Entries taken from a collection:
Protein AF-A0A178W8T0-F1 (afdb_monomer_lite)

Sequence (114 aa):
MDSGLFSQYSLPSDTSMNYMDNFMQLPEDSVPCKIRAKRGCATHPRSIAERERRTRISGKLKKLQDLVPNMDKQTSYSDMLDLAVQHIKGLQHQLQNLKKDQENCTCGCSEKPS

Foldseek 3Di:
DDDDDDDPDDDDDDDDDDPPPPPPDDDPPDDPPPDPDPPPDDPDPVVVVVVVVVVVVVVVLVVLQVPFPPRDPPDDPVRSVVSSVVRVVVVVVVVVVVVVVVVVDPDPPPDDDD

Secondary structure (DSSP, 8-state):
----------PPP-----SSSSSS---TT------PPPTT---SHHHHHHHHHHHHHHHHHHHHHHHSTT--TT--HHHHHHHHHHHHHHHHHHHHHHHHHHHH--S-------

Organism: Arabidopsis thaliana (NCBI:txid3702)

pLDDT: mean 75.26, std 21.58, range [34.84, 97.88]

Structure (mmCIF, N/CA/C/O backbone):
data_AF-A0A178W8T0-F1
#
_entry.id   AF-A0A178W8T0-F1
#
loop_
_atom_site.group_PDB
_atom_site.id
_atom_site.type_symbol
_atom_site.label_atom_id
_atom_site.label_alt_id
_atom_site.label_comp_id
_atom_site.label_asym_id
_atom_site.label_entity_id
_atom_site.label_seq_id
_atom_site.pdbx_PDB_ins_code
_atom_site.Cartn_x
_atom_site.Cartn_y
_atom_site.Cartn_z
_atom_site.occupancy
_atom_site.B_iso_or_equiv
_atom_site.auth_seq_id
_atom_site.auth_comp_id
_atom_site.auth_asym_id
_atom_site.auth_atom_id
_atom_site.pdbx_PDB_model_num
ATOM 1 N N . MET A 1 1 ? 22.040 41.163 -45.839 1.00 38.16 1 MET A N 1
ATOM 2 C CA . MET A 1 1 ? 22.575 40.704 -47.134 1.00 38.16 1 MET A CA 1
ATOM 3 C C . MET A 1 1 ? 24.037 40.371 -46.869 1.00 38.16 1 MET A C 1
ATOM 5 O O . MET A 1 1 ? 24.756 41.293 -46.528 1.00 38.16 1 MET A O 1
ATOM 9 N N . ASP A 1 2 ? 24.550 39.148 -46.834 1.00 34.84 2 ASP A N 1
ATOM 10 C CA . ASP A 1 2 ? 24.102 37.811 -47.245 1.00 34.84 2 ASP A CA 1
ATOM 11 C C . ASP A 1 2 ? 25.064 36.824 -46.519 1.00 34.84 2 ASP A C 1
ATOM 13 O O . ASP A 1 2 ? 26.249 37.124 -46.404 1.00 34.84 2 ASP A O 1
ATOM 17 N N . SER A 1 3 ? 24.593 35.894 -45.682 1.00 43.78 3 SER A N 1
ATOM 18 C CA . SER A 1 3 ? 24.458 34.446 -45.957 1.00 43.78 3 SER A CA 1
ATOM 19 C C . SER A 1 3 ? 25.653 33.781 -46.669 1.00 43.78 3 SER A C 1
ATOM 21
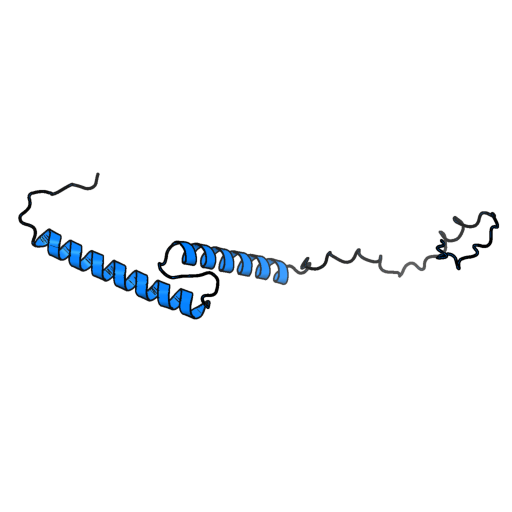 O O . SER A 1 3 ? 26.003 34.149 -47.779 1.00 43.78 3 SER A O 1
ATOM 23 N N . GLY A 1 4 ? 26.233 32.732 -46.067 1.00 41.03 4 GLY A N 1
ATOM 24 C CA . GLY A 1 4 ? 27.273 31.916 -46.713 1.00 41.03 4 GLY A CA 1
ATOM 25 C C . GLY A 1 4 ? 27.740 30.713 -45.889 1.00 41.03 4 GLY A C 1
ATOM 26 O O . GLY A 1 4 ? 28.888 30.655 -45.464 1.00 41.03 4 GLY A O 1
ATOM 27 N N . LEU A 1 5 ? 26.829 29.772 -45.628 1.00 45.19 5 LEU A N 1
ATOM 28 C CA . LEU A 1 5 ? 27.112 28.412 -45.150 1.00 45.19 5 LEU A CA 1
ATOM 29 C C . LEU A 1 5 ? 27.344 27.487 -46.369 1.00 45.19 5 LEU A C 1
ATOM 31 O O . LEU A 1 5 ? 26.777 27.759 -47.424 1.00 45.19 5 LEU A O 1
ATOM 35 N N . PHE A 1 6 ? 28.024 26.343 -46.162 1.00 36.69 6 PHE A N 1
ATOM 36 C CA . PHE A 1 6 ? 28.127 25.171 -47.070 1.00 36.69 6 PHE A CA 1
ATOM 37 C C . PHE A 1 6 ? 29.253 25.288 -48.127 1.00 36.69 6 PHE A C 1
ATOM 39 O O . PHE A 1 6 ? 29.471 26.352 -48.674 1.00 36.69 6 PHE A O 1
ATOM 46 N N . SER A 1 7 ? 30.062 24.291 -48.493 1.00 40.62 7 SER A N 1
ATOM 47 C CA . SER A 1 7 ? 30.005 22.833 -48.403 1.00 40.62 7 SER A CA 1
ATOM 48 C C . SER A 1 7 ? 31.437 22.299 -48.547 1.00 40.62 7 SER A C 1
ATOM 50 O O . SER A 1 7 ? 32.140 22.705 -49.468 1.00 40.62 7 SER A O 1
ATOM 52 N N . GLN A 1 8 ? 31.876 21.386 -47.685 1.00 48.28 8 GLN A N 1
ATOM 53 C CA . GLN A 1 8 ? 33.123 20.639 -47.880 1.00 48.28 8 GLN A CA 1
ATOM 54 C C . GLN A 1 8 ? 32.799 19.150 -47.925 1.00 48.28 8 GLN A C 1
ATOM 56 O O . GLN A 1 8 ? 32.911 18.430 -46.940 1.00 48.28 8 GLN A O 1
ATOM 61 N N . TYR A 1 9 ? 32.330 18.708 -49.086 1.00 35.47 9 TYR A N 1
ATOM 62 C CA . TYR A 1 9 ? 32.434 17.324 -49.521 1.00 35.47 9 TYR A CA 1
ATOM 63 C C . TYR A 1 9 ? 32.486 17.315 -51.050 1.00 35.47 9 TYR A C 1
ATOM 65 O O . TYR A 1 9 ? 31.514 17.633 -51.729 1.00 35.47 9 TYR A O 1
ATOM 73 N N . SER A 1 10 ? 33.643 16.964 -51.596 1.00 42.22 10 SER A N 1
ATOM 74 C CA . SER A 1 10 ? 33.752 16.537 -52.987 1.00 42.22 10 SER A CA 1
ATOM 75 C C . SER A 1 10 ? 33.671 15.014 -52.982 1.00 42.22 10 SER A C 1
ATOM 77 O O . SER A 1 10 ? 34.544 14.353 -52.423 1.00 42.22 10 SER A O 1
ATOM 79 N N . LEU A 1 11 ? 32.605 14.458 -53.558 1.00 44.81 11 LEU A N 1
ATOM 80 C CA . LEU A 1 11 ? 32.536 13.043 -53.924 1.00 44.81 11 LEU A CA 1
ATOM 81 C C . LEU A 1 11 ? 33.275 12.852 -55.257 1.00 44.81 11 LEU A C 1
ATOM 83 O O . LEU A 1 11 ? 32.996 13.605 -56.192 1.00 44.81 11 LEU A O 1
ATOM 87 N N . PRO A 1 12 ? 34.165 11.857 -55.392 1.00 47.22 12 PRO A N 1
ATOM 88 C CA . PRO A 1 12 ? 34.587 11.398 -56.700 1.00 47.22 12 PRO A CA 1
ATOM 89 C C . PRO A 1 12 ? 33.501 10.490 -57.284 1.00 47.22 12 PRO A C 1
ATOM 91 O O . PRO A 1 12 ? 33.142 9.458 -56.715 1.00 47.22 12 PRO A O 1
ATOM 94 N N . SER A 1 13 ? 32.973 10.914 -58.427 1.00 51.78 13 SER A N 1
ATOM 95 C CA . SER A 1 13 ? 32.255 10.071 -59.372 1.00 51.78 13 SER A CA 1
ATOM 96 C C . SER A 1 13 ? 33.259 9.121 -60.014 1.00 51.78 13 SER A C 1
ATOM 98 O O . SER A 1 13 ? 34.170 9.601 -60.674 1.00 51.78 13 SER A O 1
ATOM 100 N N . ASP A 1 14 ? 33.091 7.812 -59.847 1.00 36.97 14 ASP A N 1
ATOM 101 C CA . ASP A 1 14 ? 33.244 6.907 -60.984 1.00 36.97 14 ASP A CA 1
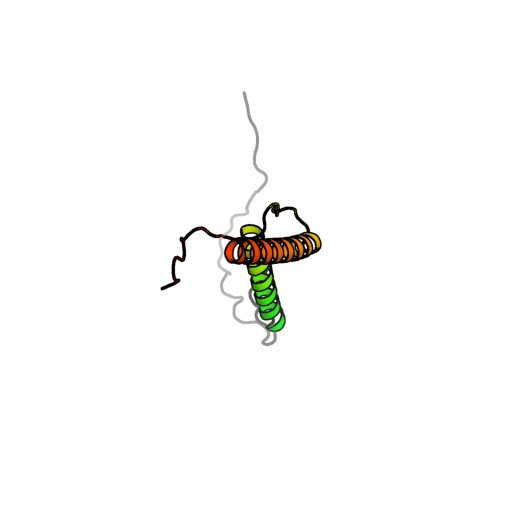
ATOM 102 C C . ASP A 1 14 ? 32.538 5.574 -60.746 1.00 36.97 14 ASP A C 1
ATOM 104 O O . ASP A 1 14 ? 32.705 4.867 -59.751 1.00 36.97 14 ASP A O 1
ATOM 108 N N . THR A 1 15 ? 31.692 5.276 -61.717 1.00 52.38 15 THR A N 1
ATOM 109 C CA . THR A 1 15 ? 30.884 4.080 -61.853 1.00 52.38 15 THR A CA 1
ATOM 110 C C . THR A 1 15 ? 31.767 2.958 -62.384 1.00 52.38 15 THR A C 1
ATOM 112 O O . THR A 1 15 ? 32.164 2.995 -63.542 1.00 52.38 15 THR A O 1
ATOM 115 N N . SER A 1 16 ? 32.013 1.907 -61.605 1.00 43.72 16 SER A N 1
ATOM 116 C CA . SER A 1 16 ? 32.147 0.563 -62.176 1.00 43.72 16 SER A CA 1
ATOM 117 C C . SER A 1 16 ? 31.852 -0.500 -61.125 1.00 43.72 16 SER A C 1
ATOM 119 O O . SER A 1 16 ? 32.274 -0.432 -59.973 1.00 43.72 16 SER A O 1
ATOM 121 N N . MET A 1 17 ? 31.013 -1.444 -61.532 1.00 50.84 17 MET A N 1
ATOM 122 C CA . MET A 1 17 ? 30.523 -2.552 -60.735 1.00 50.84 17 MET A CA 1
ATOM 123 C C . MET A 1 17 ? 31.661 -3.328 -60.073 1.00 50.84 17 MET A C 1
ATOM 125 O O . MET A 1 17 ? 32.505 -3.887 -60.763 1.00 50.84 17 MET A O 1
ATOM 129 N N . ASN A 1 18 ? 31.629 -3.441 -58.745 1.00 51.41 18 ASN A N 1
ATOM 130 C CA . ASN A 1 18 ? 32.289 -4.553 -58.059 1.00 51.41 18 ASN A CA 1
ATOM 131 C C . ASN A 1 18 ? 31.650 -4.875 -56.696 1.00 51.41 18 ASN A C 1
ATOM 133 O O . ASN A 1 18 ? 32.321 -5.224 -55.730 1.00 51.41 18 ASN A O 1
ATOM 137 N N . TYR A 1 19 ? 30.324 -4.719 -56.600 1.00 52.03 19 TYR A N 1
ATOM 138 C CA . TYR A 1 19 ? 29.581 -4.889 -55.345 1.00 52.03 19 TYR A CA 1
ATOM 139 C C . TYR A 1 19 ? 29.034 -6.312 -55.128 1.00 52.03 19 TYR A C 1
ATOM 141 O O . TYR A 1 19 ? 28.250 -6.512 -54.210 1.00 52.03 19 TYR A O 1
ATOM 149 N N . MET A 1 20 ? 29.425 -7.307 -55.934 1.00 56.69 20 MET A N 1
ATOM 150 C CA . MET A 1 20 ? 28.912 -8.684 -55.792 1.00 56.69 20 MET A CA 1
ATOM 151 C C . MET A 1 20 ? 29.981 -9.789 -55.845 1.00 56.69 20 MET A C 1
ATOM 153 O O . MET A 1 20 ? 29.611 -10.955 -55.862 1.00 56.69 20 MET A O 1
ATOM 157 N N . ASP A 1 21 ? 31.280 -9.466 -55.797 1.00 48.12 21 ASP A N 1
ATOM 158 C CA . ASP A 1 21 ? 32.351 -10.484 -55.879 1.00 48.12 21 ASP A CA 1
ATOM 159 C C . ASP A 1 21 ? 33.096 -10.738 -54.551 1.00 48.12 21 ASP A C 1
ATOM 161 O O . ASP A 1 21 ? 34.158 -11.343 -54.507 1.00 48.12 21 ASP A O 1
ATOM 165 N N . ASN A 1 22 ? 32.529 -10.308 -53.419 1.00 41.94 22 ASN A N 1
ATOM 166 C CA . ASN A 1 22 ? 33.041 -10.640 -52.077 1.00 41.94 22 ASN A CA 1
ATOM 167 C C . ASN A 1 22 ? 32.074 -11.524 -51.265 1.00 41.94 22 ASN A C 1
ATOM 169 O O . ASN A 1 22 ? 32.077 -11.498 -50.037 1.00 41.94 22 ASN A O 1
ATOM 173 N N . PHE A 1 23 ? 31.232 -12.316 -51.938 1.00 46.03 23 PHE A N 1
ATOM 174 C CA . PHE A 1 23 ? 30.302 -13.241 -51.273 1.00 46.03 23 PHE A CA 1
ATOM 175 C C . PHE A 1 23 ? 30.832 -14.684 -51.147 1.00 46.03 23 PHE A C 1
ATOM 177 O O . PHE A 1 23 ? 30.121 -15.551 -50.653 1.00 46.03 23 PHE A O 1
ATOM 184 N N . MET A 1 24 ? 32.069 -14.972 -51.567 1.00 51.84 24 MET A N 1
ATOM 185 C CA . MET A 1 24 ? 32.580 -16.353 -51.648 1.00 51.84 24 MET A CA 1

## What to do
Beginning at the line where "ATOM 175 C C" appears, extract each line through the end of the data above; keep them exact and include nothing else.

## Result of this task
ATOM 175 C C . PHE A 1 23 ? 30.832 -14.684 -51.147 1.00 46.03 23 PHE A C 1
ATOM 177 O O . PHE A 1 23 ? 30.121 -15.551 -50.653 1.00 46.03 23 PHE A O 1
ATOM 184 N N . MET A 1 24 ? 32.069 -14.972 -51.567 1.00 51.84 24 MET A N 1
ATOM 185 C CA . MET A 1 24 ? 32.580 -16.353 -51.648 1.00 51.84 24 MET A CA 1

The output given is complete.